Zvec Logo

Zvec: The SQLite of Vector Databases

Abstract: Zvec is a lightweight, SQLite-like embedded vector database purpose-built for edge and on-device workloads. It delivers four core advantages: out-of-the-box usability, configurable resource budgets, extreme performance, and versatile vector capabilities. Open-sourced under the Apache 2.0 license, Zvec aims to provide developers with a one-stop path from prototyping to production deployment on the edge. Try Zvec—we’re excited to see your adoption, feedback, and contributions.

Background

Over the past few years, vector search has evolved from a backend component in search and recommendation systems into a foundational data infrastructure for intelligent applications. With the rise of RAG (Retrieval-Augmented Generation), developers are no longer building vector systems solely for traditional search, recommendation, and advertising scenarios; instead, they are embedding "semantic memory" into a wide range of applications, including knowledge Q&A, semantic understanding, and AI assistants. Simultaneously, vector search technology is migrating from the cloud to terminal devices such as PCs and smartphones, driven by several key factors:

  • Lower developer barrier: Frameworks like LangChain have made vector retrieval much easier to use, turning vector capability into a standard tool for developers.
  • More compute at the edge: With the edge-AI trend, on-device compute keeps improving, enabling local vector computation and storage.
  • Strict requirements for privacy and low latency: Healthcare/finance require on-device data processing; AR/autonomous driving requires ultra-low-latency responses.

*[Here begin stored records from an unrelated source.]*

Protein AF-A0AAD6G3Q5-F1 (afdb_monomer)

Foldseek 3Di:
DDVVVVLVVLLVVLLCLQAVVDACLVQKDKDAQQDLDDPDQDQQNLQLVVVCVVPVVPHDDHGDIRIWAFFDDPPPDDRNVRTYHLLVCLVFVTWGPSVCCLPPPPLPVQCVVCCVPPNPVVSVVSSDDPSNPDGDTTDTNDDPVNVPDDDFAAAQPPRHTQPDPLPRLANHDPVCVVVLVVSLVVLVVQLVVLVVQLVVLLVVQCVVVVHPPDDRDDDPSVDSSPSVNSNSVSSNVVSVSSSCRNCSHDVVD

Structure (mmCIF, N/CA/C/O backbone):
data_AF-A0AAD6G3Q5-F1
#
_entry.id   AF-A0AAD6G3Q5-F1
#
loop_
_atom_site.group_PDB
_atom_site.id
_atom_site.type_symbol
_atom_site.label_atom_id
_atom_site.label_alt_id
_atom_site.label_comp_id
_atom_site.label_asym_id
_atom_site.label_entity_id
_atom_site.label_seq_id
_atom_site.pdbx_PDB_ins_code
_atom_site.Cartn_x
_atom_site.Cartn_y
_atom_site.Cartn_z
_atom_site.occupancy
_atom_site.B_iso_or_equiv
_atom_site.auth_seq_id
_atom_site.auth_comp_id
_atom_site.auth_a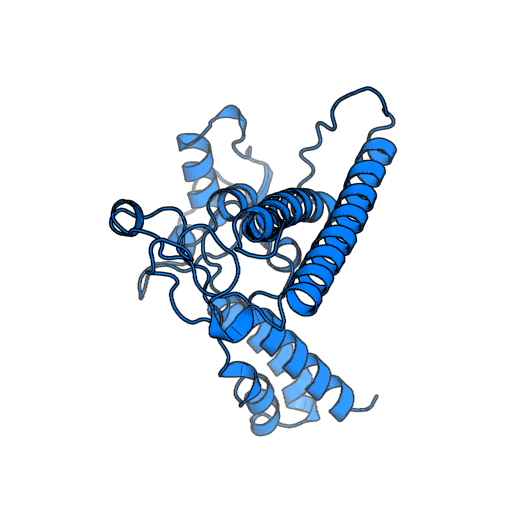sym_id
_atom_site.auth_atom_id
_atom_site.pdbx_PDB_model_num
ATOM 1 N N . MET A 1 1 ? -1.153 -28.703 17.576 1.00 51.09 1 MET A N 1
ATOM 2 C CA . MET A 1 1 ? -0.762 -27.560 16.721 1.00 51.09 1 MET A CA 1
ATOM 3 C C . MET A 1 1 ? 0.712 -27.297 16.965 1.00 51.09 1 MET A C 1
ATOM 5 O O . MET A 1 1 ? 1.087 -27.165 18.122 1.00 51.09 1 MET A O 1
ATOM 9 N N . ASP A 1 2 ? 1.548 -27.316 15.928 1.00 68.06 2 ASP A N 1
ATOM 10 C CA . ASP A 1 2 ? 2.996 -27.138 16.081 1.00 68.06 2 ASP A CA 1
ATOM 11 C C . ASP A 1 2 ? 3.325 -25.659 16.352 1.00 68.06 2 ASP A C 1
ATOM 13 O O . ASP A 1 2 ? 3.150 -24.797 15.485 1.00 68.06 2 ASP A O 1
ATOM 17 N N . ALA A 1 3 ? 3.771 -25.358 17.575 1.00 70.25 3 ALA A N 1
ATOM 18 C CA . ALA A 1 3 ? 4.105 -24.002 18.008 1.00 70.25 3 ALA A CA 1
ATOM 19 C C . ALA A 1 3 ? 5.206 -23.363 17.139 1.00 70.25 3 ALA A C 1
ATOM 21 O O . ALA A 1 3 ? 5.220 -22.141 16.965 1.00 70.25 3 ALA A O 1
ATOM 22 N N . ASN A 1 4 ? 6.081 -24.171 16.529 1.00 80.56 4 ASN A N 1
ATOM 23 C CA . ASN A 1 4 ? 7.150 -23.685 15.657 1.00 80.56 4 ASN A CA 1
ATOM 24 C C . ASN A 1 4 ? 6.612 -23.143 14.329 1.00 80.56 4 ASN A C 1
ATOM 26 O O . ASN A 1 4 ? 7.083 -22.110 13.849 1.00 80.56 4 ASN A O 1
ATOM 30 N N . CYS A 1 5 ? 5.593 -23.793 13.761 1.00 86.31 5 CYS A N 1
ATOM 31 C CA . CYS A 1 5 ? 4.935 -23.325 12.542 1.00 86.31 5 CYS A CA 1
ATOM 32 C C . CYS A 1 5 ? 4.270 -21.957 12.770 1.00 86.31 5 CYS A C 1
ATOM 34 O O . CYS A 1 5 ? 4.479 -21.023 11.993 1.00 86.31 5 CYS A O 1
ATOM 36 N N . GLY A 1 6 ? 3.563 -21.800 13.898 1.00 86.56 6 GLY A N 1
ATOM 37 C CA . GLY A 1 6 ? 2.951 -20.526 14.287 1.00 86.56 6 GLY A CA 1
ATOM 38 C C . GLY A 1 6 ? 3.975 -19.399 14.457 1.00 86.56 6 GLY A C 1
ATOM 39 O O . GLY A 1 6 ? 3.784 -18.303 13.933 1.00 86.56 6 GLY A O 1
ATOM 40 N N . CYS A 1 7 ? 5.101 -19.676 15.120 1.00 87.69 7 CYS A N 1
ATOM 41 C CA . CYS A 1 7 ? 6.177 -18.698 15.297 1.00 87.69 7 CYS A CA 1
ATOM 42 C C . CYS A 1 7 ? 6.793 -18.257 13.962 1.00 87.69 7 CYS A C 1
ATOM 44 O O . CYS A 1 7 ? 7.011 -17.064 13.747 1.00 87.69 7 CYS A O 1
ATOM 46 N N . SER A 1 8 ? 7.056 -19.199 13.054 1.00 90.25 8 SER A N 1
ATOM 47 C CA . SER A 1 8 ? 7.611 -18.905 11.728 1.00 90.25 8 SER A CA 1
ATOM 48 C C . SER A 1 8 ? 6.663 -18.050 10.887 1.00 90.25 8 SER A C 1
ATOM 50 O O . SER A 1 8 ? 7.104 -17.076 10.278 1.00 90.25 8 SER A O 1
ATOM 52 N N . TYR A 1 9 ? 5.361 -18.346 10.920 1.00 92.06 9 TYR A N 1
ATOM 53 C CA . TYR A 1 9 ? 4.341 -17.560 10.224 1.00 92.06 9 TYR A CA 1
ATOM 54 C C . TYR A 1 9 ? 4.228 -16.122 10.755 1.00 92.06 9 TYR A C 1
ATOM 56 O O . TYR A 1 9 ? 4.099 -15.165 9.987 1.00 92.06 9 TYR A O 1
ATOM 64 N N . VAL A 1 10 ? 4.313 -15.936 12.077 1.00 91.31 10 VAL A N 1
ATOM 65 C CA . VAL A 1 10 ? 4.321 -14.595 12.682 1.00 91.31 10 VAL A CA 1
ATOM 66 C C . VAL A 1 10 ? 5.553 -13.814 12.224 1.00 91.31 10 VAL A C 1
ATOM 68 O O . VAL A 1 10 ? 5.423 -12.675 11.774 1.00 91.31 10 VAL A O 1
ATOM 71 N N . LYS A 1 11 ? 6.740 -14.433 12.257 1.00 91.38 11 LYS A N 1
ATOM 72 C CA . LYS A 1 11 ? 7.985 -13.793 11.806 1.00 91.38 11 LYS A CA 1
ATOM 73 C C . LYS A 1 11 ? 7.935 -13.395 10.330 1.00 91.38 11 LYS A C 1
ATOM 75 O O . LYS A 1 11 ? 8.350 -12.284 10.001 1.00 91.38 11 LYS A O 1
ATOM 80 N N . SER A 1 12 ? 7.408 -14.254 9.452 1.00 91.69 12 SER A N 1
ATOM 81 C CA . SER A 1 12 ? 7.265 -13.929 8.026 1.00 91.69 12 SER A CA 1
ATOM 82 C C . SER A 1 12 ? 6.291 -12.773 7.811 1.00 91.69 12 SER A C 1
ATOM 84 O O . SER A 1 12 ? 6.607 -11.835 7.087 1.00 91.69 12 SER A O 1
ATOM 86 N N . THR A 1 13 ? 5.158 -12.774 8.516 1.00 91.88 13 THR A N 1
ATOM 87 C CA . THR A 1 13 ? 4.154 -11.704 8.422 1.00 91.88 13 THR A CA 1
ATOM 88 C C . THR A 1 13 ? 4.705 -10.356 8.898 1.00 91.88 13 THR A C 1
ATOM 90 O O . THR A 1 13 ? 4.465 -9.330 8.262 1.00 91.88 13 THR A O 1
ATOM 93 N N . ILE A 1 14 ? 5.477 -10.340 9.991 1.00 91.81 14 ILE A N 1
ATOM 94 C CA . ILE A 1 14 ? 6.137 -9.124 10.491 1.00 91.81 14 ILE A CA 1
ATOM 95 C C . ILE A 1 14 ? 7.183 -8.621 9.487 1.00 91.81 14 ILE A C 1
ATOM 97 O O . ILE A 1 14 ? 7.253 -7.420 9.225 1.00 91.81 14 ILE A O 1
ATOM 101 N N . SER A 1 15 ? 7.967 -9.525 8.895 1.00 91.69 15 SER A N 1
ATOM 102 C CA . SER A 1 15 ? 8.932 -9.180 7.845 1.00 91.69 15 SER A CA 1
ATOM 103 C C . SER A 1 15 ? 8.237 -8.545 6.635 1.00 91.69 15 SER A C 1
ATOM 105 O O . SER A 1 15 ? 8.640 -7.476 6.172 1.00 91.69 15 SER A O 1
ATOM 107 N N . ASP A 1 16 ? 7.131 -9.131 6.174 1.00 91.62 16 ASP A N 1
ATOM 108 C CA . ASP A 1 16 ? 6.342 -8.591 5.065 1.00 91.62 16 ASP A CA 1
ATOM 109 C C . ASP A 1 16 ? 5.739 -7.219 5.391 1.00 91.62 16 ASP A C 1
ATOM 111 O O . ASP A 1 16 ? 5.708 -6.336 4.528 1.00 91.62 16 ASP A O 1
ATOM 115 N N . LEU A 1 17 ? 5.300 -7.002 6.635 1.00 90.88 17 LEU A N 1
ATOM 116 C CA . LEU A 1 17 ? 4.805 -5.703 7.091 1.00 90.88 17 LEU A CA 1
ATOM 117 C C . LEU A 1 17 ? 5.905 -4.637 7.012 1.00 90.88 17 LEU A C 1
ATOM 119 O O . LEU A 1 17 ? 5.697 -3.585 6.412 1.00 90.88 17 LEU A O 1
ATOM 123 N N . LEU A 1 18 ? 7.084 -4.913 7.573 1.00 88.69 18 LEU A N 1
ATOM 124 C CA . LEU A 1 18 ? 8.207 -3.966 7.621 1.00 88.69 18 LEU A CA 1
ATOM 125 C C . LEU A 1 18 ? 8.827 -3.692 6.242 1.00 88.69 18 LEU A C 1
ATOM 127 O O . LEU A 1 18 ? 9.435 -2.641 6.028 1.00 88.69 18 LEU A O 1
ATOM 131 N N . GLN A 1 19 ? 8.634 -4.603 5.289 1.00 86.31 19 GLN A N 1
ATOM 132 C CA . GLN A 1 19 ? 9.075 -4.459 3.902 1.00 86.31 19 GLN A CA 1
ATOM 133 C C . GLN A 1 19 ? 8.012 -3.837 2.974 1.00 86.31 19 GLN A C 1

Consider a typical edge scenario—a local RAG assistant on PC/mobile: users, even without a network connection, query local codebases, technical documents, or meeting notes via natural language. The system must store both vectors and scalar fields (e.g. time, file type, tags), support vector search and hybrid filtering by scalar attributes, and provide full CRUD because the knowledge base changes dynamically with local files. As an end-device application, memory and background resource usage must be tightly bounded, and data must be reliably recovered after crashes or forced exits. In addition, startup time and query latency must be low enough to fit seamlessly into a developer’s daily workflow.

Rag example

Today’s mainstream options leave real gaps in this setting:

  • Index-only libraries (e.g. Faiss): Lack database fundamentals such as scalar storage, hybrid queries, full CRUD, and crash recovery—requiring substantial surrounding engineering to reach production readiness.
  • Embedded solutions (e.g. DuckDB-VSS): Vector functionality is constrained (limited index choices, no quantization compression, and limited runtime resource control). On PCs, excessive memory/CPU usage can degrade overall system performance.
  • Service-based (e.g. Milvus): Depend on separate processes and network communication, which introduces complexity and overhead. These systems don’t embed cleanly into CLI tools, desktop apps, or mobile clients—and operational burden is heavy, making them a poor fit for end-device environments.

What is Zvec?

To meet these requirements, we open-sourced Zvec—an embedded, ultra-high-performance, zero-dependency, production-ready vector engine that makes vector retrieval as simple, reliable, and ubiquitous as SQLite.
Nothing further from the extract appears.